**Entries shown**

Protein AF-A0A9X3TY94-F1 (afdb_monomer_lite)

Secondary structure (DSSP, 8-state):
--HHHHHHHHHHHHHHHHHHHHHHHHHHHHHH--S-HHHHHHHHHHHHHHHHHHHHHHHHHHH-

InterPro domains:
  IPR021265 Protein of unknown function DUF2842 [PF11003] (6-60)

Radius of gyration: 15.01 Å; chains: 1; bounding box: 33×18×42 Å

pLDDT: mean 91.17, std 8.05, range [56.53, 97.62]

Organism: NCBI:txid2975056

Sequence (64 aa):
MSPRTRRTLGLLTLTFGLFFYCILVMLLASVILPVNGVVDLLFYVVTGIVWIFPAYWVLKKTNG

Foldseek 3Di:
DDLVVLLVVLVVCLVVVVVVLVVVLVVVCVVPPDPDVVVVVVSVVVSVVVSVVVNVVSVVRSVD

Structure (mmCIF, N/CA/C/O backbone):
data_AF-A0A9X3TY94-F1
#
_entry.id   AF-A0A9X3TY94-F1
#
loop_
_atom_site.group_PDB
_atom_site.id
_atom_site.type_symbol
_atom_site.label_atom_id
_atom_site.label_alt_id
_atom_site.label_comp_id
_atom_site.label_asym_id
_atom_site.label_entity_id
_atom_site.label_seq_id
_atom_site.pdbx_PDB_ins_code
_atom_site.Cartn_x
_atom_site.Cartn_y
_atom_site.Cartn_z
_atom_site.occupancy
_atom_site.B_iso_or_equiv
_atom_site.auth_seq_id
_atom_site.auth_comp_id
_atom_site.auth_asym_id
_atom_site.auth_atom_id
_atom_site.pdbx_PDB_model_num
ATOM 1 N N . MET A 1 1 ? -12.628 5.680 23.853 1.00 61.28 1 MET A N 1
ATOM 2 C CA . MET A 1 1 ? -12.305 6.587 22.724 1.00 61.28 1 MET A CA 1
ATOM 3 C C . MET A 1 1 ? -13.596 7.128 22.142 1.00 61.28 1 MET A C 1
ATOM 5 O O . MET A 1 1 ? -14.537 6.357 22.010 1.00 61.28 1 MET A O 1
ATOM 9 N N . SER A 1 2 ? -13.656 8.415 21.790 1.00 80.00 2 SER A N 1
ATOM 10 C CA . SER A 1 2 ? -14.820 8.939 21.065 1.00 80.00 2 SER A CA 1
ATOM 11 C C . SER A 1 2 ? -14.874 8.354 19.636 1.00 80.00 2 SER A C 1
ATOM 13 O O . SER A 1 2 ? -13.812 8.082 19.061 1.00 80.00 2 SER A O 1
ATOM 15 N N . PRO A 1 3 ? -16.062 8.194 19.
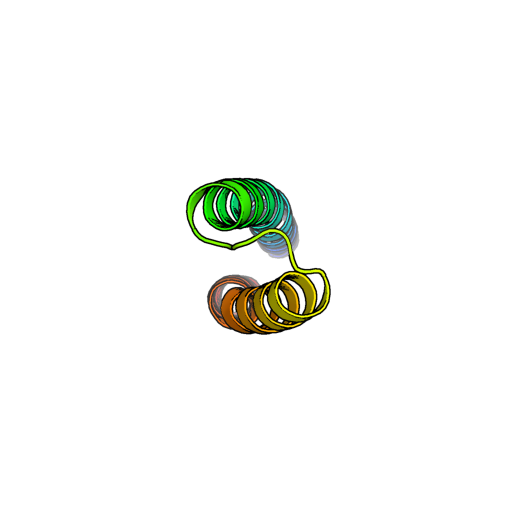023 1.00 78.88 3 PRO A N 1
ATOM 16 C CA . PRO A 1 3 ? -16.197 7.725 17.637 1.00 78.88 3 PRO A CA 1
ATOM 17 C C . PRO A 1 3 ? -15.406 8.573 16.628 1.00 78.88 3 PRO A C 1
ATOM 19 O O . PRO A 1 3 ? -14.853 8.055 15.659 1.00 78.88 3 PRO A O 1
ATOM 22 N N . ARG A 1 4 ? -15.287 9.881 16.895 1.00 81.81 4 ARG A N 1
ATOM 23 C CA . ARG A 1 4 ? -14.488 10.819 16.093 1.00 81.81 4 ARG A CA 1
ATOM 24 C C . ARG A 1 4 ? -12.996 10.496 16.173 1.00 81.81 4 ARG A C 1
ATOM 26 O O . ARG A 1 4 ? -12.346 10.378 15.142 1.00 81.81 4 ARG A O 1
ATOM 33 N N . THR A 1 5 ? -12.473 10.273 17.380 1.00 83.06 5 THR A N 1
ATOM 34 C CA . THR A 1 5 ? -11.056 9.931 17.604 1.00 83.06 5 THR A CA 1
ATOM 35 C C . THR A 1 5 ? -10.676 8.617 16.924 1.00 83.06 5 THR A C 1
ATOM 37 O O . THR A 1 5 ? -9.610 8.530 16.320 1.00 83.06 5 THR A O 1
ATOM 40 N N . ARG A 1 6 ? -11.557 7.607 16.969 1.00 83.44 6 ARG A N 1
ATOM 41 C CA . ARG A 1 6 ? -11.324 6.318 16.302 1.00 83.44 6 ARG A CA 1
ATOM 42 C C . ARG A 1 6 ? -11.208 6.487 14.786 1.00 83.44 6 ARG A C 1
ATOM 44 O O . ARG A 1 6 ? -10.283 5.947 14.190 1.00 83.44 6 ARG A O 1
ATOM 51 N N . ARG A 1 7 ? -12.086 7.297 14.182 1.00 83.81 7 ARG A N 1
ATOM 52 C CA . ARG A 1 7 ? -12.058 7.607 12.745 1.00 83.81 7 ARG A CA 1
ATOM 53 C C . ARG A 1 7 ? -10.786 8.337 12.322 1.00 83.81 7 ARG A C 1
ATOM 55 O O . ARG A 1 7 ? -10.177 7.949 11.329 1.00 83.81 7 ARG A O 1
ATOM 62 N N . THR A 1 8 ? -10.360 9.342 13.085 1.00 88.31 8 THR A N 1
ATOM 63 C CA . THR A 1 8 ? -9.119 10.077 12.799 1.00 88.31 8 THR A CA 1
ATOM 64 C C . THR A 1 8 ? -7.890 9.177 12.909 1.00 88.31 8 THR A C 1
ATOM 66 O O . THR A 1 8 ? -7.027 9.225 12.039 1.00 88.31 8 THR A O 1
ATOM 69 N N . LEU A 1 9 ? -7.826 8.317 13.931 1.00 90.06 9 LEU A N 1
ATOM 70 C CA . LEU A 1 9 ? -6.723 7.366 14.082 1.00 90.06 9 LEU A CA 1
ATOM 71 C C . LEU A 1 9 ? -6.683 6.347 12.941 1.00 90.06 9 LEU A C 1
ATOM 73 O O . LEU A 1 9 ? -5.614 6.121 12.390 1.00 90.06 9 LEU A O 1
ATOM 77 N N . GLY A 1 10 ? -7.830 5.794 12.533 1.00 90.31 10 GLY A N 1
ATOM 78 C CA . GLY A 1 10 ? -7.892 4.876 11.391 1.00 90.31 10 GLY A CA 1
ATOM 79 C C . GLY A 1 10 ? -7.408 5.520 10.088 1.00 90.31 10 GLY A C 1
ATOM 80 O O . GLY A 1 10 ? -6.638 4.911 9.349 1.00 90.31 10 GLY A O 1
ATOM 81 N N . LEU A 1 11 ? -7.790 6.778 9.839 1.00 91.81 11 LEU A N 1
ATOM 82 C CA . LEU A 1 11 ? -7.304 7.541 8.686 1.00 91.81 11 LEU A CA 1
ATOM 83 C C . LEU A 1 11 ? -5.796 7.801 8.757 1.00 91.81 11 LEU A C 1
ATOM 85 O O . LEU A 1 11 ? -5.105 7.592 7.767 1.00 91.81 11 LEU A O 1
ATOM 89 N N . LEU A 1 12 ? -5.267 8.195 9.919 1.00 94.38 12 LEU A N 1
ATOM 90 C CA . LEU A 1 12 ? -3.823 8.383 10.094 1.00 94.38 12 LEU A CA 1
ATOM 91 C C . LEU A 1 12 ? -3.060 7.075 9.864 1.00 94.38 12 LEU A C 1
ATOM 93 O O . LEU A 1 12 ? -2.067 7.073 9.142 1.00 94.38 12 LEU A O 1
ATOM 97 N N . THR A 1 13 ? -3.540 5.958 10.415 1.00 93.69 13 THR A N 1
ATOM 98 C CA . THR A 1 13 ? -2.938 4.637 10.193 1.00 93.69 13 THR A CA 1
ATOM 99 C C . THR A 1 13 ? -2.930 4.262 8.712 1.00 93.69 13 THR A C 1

* * *

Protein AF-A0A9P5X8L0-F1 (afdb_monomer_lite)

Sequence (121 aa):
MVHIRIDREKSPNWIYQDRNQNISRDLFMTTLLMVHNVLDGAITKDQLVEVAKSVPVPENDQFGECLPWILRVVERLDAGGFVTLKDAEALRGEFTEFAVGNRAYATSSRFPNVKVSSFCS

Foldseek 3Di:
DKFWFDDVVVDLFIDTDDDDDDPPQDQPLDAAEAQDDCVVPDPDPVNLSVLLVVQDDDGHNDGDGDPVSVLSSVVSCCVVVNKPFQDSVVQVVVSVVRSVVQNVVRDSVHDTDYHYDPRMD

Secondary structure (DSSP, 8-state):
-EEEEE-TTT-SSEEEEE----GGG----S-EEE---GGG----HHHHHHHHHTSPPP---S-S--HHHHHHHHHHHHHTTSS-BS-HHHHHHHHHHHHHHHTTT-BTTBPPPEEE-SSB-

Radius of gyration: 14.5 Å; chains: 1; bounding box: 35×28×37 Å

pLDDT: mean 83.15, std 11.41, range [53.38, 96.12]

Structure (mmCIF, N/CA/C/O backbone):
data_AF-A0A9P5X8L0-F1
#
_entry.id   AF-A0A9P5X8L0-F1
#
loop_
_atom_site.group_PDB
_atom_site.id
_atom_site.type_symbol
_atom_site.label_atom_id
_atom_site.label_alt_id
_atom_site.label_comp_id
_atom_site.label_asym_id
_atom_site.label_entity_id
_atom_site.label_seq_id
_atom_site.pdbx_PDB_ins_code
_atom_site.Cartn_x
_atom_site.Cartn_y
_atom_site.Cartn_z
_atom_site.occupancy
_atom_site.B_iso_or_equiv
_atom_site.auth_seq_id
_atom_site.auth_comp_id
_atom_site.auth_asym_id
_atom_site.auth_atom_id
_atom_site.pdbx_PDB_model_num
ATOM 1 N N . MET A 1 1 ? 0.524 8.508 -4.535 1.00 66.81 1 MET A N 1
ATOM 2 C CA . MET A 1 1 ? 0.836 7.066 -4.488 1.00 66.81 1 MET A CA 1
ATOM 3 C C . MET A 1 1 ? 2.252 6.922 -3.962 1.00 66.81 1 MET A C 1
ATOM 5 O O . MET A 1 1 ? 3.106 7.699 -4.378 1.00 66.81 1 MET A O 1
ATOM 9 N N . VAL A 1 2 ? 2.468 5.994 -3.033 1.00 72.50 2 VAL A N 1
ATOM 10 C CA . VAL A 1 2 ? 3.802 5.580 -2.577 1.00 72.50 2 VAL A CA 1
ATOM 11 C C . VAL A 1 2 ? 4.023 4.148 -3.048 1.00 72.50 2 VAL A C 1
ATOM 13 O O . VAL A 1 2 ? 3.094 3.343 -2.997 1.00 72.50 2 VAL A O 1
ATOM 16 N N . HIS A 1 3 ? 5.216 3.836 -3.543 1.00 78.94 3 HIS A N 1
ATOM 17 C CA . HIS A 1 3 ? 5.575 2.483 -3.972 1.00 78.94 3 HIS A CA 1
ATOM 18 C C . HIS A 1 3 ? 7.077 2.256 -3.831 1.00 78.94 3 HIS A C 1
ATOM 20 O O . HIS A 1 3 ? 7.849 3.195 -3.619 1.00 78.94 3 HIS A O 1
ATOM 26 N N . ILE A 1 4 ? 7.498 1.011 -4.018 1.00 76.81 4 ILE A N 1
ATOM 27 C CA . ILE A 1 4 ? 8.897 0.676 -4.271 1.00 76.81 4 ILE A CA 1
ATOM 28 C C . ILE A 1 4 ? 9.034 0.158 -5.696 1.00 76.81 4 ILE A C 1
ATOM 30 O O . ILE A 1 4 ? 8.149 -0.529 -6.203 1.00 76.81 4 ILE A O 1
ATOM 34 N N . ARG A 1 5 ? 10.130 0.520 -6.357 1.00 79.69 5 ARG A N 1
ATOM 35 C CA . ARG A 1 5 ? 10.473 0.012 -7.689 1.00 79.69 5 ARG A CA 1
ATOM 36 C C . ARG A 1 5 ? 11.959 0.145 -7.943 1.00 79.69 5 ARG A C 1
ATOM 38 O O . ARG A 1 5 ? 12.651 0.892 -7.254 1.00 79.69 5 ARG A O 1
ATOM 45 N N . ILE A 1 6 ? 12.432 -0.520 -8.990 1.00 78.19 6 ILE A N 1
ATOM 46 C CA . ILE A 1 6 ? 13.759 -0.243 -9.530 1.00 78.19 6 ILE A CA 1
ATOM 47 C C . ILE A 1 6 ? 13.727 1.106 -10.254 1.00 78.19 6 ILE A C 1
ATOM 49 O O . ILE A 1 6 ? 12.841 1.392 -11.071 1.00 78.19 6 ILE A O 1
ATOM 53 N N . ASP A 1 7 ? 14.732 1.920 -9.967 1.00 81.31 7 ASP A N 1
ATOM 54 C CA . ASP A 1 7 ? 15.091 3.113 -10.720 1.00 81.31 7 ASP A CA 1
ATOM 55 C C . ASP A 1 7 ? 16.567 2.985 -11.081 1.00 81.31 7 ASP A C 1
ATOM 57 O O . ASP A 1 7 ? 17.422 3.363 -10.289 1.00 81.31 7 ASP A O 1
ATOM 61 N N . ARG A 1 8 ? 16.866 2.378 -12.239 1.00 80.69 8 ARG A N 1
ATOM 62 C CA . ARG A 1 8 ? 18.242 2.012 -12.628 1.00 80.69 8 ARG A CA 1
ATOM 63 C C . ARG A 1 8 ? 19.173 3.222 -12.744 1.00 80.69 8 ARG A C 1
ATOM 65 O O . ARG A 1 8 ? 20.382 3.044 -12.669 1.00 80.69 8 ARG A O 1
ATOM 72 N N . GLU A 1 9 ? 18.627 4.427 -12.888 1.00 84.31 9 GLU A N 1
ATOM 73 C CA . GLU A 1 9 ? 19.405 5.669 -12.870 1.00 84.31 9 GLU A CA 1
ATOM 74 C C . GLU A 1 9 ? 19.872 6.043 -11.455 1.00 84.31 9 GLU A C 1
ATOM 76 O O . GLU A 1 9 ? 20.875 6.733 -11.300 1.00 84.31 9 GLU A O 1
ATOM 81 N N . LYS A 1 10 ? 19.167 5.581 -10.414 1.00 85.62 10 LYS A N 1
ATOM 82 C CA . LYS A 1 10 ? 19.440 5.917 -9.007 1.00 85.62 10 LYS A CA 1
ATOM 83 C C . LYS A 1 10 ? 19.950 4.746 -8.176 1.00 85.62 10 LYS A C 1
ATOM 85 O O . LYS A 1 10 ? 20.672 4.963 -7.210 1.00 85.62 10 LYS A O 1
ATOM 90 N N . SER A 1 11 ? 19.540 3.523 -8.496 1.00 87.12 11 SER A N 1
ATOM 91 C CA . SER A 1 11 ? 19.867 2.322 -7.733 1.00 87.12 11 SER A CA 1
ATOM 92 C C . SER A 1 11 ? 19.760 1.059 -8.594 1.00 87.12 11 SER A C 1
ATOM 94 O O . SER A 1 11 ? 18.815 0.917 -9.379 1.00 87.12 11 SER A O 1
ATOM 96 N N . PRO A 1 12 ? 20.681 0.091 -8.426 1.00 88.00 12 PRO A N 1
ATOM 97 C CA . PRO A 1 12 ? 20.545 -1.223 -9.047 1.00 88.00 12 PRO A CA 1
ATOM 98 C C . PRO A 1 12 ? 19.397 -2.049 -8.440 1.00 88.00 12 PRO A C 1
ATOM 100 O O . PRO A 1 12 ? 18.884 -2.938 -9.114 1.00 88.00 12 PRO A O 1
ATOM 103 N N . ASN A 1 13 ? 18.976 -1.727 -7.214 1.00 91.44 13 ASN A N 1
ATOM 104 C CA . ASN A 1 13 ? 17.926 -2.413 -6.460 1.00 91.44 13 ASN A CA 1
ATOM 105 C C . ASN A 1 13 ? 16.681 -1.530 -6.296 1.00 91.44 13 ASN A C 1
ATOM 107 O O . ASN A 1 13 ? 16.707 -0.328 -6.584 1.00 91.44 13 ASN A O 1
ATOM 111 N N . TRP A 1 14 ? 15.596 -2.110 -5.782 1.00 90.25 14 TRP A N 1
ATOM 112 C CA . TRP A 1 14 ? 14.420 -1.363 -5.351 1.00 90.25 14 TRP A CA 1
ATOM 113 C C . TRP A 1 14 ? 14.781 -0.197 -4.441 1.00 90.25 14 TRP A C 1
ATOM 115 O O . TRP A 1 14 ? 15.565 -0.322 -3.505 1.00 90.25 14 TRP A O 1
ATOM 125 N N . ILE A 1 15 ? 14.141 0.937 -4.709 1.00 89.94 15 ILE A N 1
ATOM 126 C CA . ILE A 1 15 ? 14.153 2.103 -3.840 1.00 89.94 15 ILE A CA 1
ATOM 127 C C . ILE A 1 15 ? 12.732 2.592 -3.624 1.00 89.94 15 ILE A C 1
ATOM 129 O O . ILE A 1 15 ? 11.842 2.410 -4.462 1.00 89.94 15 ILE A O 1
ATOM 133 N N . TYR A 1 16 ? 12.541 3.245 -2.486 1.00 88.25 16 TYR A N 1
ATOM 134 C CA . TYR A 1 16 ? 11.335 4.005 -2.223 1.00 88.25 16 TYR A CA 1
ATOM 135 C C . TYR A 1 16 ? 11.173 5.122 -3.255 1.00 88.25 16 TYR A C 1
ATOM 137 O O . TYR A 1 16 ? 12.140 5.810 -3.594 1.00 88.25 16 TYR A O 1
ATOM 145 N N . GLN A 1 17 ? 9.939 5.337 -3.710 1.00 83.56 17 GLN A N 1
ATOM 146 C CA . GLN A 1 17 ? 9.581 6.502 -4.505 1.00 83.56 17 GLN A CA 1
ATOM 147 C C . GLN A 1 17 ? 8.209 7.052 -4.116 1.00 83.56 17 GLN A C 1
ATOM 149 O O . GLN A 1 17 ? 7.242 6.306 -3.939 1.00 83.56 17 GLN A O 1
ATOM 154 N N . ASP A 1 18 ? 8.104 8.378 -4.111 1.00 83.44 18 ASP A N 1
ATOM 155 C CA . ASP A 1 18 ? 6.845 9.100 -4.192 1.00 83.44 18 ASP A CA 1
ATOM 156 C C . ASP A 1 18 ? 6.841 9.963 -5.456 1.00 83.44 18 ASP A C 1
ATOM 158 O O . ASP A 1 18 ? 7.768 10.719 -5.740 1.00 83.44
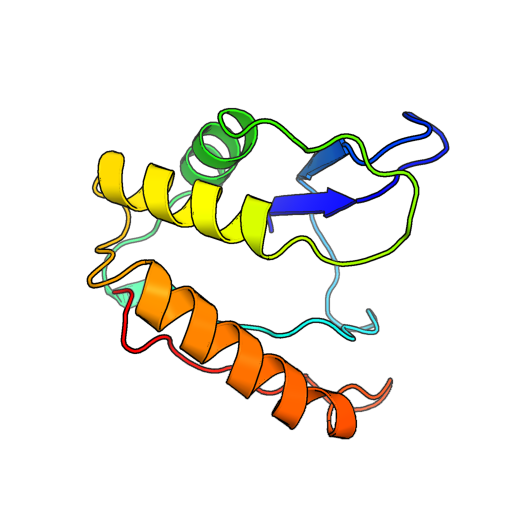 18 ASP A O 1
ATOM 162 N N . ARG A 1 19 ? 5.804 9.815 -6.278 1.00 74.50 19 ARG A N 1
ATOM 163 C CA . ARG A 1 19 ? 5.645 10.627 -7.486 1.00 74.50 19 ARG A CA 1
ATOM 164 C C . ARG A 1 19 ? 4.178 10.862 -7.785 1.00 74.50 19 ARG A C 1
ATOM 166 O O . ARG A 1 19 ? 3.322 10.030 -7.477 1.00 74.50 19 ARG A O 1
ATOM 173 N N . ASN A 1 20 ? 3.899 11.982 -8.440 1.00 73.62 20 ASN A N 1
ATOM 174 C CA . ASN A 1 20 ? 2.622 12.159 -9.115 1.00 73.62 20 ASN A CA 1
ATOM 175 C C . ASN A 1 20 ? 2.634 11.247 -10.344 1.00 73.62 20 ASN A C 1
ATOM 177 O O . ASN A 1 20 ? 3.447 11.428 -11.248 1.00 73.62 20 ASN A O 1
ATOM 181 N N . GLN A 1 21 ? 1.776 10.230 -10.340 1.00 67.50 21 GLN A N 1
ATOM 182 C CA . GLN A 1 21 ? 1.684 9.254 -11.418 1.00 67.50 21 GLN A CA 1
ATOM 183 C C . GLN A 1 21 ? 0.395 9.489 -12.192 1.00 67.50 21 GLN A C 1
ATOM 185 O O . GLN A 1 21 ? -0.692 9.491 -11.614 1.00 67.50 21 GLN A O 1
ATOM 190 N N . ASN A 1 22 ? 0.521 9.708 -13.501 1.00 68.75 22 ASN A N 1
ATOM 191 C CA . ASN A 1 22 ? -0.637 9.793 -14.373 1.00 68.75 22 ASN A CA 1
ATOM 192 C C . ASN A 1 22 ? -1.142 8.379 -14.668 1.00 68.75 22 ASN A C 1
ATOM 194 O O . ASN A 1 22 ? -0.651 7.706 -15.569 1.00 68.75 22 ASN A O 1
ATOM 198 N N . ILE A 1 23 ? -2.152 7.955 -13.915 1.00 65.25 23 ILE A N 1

**The problem**
From the data above, copy each line where the string "Protein" appears.

**Solution to this exercise**
Protein AF-A0A9X3TY94-F1 (afdb_monomer_lite)
  IPR021265 Protein of unknown function DUF2842 [PF11003] (6-60)
Protein AF-A0A9P5X8L0-F1 (afdb_monomer_lite)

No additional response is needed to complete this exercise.